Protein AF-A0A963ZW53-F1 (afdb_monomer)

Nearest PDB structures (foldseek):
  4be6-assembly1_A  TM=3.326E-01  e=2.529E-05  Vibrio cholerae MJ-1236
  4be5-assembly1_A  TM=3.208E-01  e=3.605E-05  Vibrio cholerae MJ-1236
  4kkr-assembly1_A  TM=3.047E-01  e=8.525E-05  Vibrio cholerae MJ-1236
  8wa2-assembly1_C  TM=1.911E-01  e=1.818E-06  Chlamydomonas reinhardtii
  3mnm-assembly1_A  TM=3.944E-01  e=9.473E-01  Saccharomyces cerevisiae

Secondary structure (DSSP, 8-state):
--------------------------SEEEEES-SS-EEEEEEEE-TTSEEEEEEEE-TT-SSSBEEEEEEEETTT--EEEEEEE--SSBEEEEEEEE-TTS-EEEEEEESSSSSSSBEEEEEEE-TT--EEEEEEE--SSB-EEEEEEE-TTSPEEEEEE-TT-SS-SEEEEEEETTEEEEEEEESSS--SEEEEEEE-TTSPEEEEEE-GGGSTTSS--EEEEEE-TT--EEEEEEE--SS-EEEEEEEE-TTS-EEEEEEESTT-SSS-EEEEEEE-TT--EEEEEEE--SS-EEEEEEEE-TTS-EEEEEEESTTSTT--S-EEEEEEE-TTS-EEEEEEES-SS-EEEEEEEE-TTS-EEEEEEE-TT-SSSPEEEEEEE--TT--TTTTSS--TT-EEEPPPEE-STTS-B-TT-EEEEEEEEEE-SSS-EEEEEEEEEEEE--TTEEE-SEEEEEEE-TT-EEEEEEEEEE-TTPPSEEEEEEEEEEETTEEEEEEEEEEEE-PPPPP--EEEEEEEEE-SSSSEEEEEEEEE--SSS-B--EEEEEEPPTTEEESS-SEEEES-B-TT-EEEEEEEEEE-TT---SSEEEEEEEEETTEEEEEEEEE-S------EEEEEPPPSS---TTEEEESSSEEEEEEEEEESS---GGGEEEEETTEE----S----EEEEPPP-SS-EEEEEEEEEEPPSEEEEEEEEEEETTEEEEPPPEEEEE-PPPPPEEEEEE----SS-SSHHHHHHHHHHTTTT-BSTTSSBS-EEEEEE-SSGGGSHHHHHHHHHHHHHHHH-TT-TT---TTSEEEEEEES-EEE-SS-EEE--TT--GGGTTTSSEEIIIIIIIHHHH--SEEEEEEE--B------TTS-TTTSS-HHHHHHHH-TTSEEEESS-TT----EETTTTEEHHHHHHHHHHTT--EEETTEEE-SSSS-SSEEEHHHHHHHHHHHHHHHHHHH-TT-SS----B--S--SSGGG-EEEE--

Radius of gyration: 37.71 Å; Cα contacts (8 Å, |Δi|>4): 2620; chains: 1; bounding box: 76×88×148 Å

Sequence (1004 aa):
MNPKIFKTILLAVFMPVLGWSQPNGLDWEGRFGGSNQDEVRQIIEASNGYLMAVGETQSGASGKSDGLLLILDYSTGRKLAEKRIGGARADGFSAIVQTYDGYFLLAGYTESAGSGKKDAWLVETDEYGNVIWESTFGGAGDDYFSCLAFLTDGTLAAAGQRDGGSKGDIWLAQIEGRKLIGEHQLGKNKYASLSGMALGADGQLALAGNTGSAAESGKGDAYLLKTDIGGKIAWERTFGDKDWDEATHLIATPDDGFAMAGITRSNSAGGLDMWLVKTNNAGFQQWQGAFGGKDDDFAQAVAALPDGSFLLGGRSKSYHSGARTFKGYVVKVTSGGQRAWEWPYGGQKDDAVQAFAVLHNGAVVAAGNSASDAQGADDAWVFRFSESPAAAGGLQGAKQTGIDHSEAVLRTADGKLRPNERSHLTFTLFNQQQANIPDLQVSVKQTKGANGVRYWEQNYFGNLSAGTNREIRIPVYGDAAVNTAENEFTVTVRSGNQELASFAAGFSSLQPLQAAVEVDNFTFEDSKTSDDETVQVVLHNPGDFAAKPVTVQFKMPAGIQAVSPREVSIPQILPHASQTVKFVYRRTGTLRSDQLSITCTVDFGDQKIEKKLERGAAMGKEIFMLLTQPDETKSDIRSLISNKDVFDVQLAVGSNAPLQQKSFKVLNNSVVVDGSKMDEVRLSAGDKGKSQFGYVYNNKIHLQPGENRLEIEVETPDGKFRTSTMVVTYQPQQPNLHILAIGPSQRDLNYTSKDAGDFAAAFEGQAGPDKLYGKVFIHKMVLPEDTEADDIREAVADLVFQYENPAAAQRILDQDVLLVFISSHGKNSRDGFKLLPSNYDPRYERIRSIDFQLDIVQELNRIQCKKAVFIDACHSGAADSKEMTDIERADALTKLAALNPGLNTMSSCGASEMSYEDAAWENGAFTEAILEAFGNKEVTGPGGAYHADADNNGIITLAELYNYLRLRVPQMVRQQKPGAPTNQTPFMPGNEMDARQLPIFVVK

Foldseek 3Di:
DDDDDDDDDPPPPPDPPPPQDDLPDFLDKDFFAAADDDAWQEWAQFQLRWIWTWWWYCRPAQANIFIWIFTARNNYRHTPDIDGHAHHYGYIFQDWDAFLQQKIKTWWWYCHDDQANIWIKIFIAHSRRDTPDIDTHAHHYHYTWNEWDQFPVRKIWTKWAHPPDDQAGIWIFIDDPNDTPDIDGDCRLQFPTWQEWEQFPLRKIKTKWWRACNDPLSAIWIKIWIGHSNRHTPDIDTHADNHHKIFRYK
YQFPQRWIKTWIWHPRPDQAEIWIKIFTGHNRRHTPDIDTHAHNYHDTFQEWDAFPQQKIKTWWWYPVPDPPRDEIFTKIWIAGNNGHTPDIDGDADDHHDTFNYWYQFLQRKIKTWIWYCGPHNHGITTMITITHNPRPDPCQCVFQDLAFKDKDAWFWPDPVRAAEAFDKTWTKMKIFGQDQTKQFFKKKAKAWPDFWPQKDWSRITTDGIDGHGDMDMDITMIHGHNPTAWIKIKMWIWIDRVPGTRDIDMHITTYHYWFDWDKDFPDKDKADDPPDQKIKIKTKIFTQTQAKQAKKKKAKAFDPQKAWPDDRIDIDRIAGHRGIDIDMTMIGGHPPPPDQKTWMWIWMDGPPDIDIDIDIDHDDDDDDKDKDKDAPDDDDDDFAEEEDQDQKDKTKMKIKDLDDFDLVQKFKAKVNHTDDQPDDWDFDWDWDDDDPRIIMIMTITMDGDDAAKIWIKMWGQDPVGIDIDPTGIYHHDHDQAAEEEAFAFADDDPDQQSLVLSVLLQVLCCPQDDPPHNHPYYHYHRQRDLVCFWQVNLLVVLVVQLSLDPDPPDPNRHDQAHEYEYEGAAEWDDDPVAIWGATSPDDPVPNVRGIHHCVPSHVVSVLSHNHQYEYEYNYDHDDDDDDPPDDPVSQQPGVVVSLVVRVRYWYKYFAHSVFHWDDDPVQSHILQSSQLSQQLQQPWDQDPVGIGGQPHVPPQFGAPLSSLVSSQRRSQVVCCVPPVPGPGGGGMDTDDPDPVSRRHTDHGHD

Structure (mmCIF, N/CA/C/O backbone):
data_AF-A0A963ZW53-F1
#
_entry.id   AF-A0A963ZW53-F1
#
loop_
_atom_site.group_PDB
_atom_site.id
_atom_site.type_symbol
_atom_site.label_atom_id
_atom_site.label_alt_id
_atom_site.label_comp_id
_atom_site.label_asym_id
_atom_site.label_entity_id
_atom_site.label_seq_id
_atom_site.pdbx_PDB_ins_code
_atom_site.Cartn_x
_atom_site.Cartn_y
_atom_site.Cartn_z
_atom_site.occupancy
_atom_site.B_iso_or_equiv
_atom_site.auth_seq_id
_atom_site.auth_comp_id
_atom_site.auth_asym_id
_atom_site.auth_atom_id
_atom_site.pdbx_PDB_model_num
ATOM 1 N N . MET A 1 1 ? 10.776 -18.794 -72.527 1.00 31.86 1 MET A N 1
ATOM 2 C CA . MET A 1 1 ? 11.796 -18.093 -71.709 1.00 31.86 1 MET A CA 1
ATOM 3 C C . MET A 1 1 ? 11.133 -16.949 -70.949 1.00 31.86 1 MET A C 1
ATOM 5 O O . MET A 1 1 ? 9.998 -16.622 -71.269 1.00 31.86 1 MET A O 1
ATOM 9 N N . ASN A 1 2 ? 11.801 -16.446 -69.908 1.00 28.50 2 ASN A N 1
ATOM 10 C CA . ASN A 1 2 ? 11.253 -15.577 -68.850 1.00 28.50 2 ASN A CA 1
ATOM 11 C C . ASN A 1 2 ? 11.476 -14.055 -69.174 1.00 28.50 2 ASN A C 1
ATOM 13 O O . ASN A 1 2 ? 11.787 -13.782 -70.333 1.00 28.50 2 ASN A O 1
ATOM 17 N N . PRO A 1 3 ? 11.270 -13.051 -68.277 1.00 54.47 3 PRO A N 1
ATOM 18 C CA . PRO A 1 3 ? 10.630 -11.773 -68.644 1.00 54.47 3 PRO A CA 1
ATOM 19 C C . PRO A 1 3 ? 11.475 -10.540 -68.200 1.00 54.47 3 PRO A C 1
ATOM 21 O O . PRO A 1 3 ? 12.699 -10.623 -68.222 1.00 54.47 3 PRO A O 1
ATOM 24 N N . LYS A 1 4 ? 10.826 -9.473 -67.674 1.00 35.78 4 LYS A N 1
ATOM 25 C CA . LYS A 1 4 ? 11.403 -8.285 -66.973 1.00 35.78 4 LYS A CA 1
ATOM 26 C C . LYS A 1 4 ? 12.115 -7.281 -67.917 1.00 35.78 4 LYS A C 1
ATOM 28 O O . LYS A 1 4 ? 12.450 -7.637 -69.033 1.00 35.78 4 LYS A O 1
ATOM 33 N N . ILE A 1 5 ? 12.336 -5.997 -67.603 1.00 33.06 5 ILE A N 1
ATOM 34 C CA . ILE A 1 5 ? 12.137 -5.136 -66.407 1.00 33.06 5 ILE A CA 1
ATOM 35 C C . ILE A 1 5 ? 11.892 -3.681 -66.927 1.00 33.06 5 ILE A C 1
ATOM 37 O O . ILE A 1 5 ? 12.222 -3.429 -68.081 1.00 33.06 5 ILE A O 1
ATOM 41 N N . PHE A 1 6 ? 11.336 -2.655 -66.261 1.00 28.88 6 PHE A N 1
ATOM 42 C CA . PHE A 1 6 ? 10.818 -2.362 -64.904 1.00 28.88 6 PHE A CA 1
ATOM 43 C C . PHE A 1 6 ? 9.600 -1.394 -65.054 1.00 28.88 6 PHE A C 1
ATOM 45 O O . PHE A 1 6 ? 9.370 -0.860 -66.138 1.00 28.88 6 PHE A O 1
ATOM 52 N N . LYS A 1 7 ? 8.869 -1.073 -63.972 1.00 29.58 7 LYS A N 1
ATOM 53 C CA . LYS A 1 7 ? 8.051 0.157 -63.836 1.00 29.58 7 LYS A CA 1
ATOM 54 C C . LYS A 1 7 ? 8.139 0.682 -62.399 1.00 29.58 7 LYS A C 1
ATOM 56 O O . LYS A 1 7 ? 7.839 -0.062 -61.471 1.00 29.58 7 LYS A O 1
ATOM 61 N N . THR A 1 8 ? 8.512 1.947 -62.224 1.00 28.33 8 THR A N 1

::::

### INSTRUCTIONS TO FOLLOW:
What lines in the material above include "cholerae"? Copy every one of them.

### REPLY TO THE TASK:
  4be6-assembly1_A  TM=3.326E-01  e=2.529E-05  Vibrio cholerae MJ-1236
  4be5-assembly1_A  TM=3.208E-01  e=3.605E-05  Vibrio cholerae MJ-1236
  4kkr-assembly1_A  TM=3.047E-01  e=8.525E-05  Vibrio cholerae MJ-1236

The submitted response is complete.